Saturday, 10 May 2014

Hypersexual disorder!Am I sexually addicted?Take a quize....

What is sex addiction?

Relationship counselling service Relate describes sex addiction as any sexual activity that feels "out of control". This could be sex with a partner, but it can also mean activities such as pornography, masturbation, visiting prostitutes or using chat lines.
For most people, these habits don't cause them any problems. However, sex addicts are unable to control these urges and actions, despite the problems it may cause their relationships, finances and professional lives.
The Recovery Network says sex addiction "involves frequent self-destructive or high risk activity that is not emotionally fulfilling, that one is ashamed of and that one is unable to stop, despite it causing repeated problems".

What causes sex addiction?

The causes of love and sex addictions are often rooted in childhood or adolescence. Early trauma, neglect or depression are potential reasons. One US study revealed that 80% of participants with a sex addiction suffered emotional trauma or sexual abuse during their childhood.
Sex addicts often describe their parents as rigid, distant and uncaring. These families, including the addicts themselves, are more likely to be substance abusers. One study found that 80 percent of recovering sex addicts report some type of addiction in their families of origin. 

Symptoms of sexual addiction

While there is no official diagnosis for sex addiction, clinicians and researchers have attempted to define the disorder using criteria based on chemical dependency literature. They include:
  • Frequently engaging in more sex and with more partners than intended.
  • Being preoccupied with or persistently craving sex; wanting to cut down and unsuccessfully attempting to limit sexual activity.
  • Thinking of sex to the detriment of other activities or continually engaging in excessive sexual practices despite a desire to stop.
  • Spending considerable time in activities related to sex, such as cruising for partners or spending hours online visiting pornographic Web sites.
  • Neglecting obligations such as work, school or family in pursuit of sex.
  • Continually engaging in the sexual behavior despite negative consequences, such as broken relationships or potential health risks.
  • Escalating scope or frequency of sexual activity to achieve the desired effect, such as more frequent visits to prostitutes or more sex partners.
  • Feeling irritable when unable to engage in the desired behavior.
You may have a sex addiction problem if you identify with three or more of the above criteria.
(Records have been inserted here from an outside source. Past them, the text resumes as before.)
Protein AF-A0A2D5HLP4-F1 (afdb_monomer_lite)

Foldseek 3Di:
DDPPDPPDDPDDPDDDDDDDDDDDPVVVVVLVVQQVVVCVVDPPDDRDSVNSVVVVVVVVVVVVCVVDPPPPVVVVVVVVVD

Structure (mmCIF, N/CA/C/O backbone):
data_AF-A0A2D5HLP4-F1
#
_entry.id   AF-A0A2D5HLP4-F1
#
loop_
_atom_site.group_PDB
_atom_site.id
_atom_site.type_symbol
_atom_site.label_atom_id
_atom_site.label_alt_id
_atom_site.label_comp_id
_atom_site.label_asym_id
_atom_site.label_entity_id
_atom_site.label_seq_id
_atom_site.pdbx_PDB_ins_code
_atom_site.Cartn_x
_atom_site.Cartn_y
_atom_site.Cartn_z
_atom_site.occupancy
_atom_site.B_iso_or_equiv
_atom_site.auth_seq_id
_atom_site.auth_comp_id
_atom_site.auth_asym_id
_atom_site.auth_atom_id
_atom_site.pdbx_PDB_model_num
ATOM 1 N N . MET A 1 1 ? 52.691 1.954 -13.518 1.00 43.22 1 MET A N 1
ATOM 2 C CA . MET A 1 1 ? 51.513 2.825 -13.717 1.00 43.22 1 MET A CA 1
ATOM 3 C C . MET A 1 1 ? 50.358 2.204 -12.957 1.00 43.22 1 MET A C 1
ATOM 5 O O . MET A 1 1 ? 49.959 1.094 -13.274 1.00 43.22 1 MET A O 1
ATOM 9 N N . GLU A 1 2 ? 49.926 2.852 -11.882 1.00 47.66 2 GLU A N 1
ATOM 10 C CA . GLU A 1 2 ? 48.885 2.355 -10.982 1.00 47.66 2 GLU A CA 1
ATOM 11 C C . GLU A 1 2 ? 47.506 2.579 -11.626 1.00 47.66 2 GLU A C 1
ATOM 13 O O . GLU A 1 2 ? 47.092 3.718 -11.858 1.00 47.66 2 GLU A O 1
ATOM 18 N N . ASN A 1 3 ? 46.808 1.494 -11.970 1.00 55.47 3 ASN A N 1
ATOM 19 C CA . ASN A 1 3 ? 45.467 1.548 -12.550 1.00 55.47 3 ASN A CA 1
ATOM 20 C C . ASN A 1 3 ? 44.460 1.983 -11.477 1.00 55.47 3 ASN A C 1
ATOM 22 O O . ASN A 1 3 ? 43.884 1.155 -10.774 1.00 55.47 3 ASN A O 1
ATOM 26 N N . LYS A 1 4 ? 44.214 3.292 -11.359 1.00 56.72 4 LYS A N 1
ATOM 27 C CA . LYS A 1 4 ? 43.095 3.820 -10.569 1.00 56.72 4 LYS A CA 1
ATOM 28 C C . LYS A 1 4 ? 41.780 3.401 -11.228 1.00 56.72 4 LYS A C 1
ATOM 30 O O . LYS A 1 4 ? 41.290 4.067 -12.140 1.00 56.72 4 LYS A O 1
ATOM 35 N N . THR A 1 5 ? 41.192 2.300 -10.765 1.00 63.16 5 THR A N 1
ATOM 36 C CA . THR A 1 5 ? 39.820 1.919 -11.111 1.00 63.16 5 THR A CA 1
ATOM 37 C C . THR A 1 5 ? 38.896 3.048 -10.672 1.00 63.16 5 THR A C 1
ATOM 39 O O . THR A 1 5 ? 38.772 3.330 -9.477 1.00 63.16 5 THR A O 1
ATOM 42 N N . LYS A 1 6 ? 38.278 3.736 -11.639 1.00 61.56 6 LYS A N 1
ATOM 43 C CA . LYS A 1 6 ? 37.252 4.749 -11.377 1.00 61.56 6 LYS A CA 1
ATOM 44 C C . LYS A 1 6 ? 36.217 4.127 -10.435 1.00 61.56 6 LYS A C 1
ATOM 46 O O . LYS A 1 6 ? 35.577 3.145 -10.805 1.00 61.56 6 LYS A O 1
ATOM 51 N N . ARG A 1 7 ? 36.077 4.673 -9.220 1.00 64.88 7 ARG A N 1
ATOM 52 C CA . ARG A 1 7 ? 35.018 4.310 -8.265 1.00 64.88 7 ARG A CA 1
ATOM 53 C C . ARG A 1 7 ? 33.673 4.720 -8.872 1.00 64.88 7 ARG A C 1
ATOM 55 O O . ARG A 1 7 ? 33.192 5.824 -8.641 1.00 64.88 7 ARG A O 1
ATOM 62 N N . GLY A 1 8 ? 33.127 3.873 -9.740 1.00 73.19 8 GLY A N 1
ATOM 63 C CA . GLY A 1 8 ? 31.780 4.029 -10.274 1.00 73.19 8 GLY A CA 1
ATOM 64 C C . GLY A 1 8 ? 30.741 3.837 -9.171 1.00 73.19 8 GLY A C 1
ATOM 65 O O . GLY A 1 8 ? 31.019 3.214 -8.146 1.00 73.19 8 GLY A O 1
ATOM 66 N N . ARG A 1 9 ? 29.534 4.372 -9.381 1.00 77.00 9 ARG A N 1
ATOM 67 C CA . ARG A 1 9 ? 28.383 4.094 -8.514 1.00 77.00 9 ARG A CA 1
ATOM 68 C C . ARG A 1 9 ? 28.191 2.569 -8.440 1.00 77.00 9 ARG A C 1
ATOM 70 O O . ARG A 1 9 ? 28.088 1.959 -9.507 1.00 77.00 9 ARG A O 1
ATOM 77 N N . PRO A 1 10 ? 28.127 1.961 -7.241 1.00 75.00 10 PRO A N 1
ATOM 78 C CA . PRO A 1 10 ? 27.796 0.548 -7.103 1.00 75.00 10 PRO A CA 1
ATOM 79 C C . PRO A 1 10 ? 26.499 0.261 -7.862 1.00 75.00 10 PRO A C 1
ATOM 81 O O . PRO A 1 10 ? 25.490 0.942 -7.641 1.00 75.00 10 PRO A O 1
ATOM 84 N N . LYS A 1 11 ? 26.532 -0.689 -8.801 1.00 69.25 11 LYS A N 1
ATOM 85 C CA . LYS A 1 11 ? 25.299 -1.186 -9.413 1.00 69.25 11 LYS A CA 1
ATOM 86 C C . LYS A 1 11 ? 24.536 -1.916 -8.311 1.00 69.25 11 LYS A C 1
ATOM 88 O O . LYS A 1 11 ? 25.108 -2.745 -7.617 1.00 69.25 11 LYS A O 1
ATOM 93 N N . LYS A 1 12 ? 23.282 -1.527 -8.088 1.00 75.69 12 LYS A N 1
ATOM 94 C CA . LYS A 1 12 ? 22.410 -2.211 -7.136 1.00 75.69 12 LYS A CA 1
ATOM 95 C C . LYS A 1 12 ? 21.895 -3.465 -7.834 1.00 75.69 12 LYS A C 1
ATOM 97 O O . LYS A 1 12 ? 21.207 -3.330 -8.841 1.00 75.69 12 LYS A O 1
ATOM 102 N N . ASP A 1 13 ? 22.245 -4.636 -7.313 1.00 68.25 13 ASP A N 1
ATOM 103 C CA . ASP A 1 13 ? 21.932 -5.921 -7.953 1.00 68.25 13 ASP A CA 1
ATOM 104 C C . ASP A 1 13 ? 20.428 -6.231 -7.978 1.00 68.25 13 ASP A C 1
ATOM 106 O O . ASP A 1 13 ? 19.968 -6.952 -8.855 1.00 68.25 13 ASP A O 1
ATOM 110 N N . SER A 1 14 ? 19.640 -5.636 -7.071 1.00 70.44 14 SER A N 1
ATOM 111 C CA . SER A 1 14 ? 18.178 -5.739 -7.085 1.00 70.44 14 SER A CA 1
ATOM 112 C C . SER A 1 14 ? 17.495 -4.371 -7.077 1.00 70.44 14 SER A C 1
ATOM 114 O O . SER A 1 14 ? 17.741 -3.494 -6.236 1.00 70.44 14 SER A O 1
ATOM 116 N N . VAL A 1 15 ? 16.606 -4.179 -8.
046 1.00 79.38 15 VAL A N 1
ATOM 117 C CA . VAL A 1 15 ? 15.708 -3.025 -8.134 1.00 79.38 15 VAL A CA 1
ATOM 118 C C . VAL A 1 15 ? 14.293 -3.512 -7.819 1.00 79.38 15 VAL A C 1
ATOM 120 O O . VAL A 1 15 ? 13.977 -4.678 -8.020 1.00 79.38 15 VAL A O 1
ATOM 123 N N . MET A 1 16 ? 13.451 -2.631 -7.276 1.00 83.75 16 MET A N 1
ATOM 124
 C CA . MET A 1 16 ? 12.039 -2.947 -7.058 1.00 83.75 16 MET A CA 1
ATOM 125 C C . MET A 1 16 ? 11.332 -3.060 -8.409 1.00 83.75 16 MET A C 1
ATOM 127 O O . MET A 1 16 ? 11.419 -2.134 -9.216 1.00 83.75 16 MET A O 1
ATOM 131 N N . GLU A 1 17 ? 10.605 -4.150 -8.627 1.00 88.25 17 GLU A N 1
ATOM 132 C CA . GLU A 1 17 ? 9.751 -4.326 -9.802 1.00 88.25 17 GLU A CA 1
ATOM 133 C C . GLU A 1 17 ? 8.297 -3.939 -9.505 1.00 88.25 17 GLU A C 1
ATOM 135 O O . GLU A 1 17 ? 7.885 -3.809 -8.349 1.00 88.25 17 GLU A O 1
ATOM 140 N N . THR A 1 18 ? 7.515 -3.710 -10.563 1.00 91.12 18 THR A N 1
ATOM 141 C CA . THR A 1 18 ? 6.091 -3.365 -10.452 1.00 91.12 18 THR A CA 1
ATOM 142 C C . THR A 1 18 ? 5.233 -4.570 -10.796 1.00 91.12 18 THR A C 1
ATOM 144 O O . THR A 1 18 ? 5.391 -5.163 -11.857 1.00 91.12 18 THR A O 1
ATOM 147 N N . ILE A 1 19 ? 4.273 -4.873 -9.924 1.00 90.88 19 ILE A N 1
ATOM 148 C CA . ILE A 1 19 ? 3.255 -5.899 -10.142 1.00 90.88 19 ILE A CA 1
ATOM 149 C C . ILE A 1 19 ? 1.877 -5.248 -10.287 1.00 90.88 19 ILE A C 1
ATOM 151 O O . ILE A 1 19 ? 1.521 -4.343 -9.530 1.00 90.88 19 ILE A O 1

More generally, sex addicts tend to organize their world around sex in the same way that cocaine addicts organize theirs around cocaine. Their goal in interacting with people and in social situations is obtaining sexual pleasure.

In 2010, the American Psychiatric Association issued its preliminary criteria for “Hypersexual Disorder,” which may be a possible alternative definition or diagnostic label for sex addiction.

Symptoms for hypersexual disorder

In 2010, the American Psychiatric Association released draft, preliminary criteria that may define “sex addiction,” which they are formally called Hypersexual Disorder. Hypersexual disorder can only be diagnosed in adults 18 years or older, according to the draft criteria.
The symptoms of Hypersexual Disorder are:
  • Over a period of at least six months, a person experiences recurrent and intense sexual fantasies, sexual urges, and sexual behavior in association with four or more of the following five criteria:
    1. Excessive time is consumed by sexual fantasies and urges, and by planning for and engaging in sexual behavior.
    2. Repetitively engaging in these sexual fantasies, urges, and behavior in response to dysphoric mood states (e.g., anxiety, depression, boredom, irritability).
    3. Repetitively engaging in sexual fantasies, urges, and behavior in response to stressful life events.
    4. Repetitive but unsuccessful efforts to control or significantly reduce these sexual fantasies, urges, and behavior.
    5. Repetitively engaging in sexual behavior while disregarding the risk for physical or emotional harm to self or others.
  • The person experiences clinically significant personal distress or impairment in social, occupational or other important areas of functioning associated with the frequency and intensity of these sexual fantasies, urges, and behavior.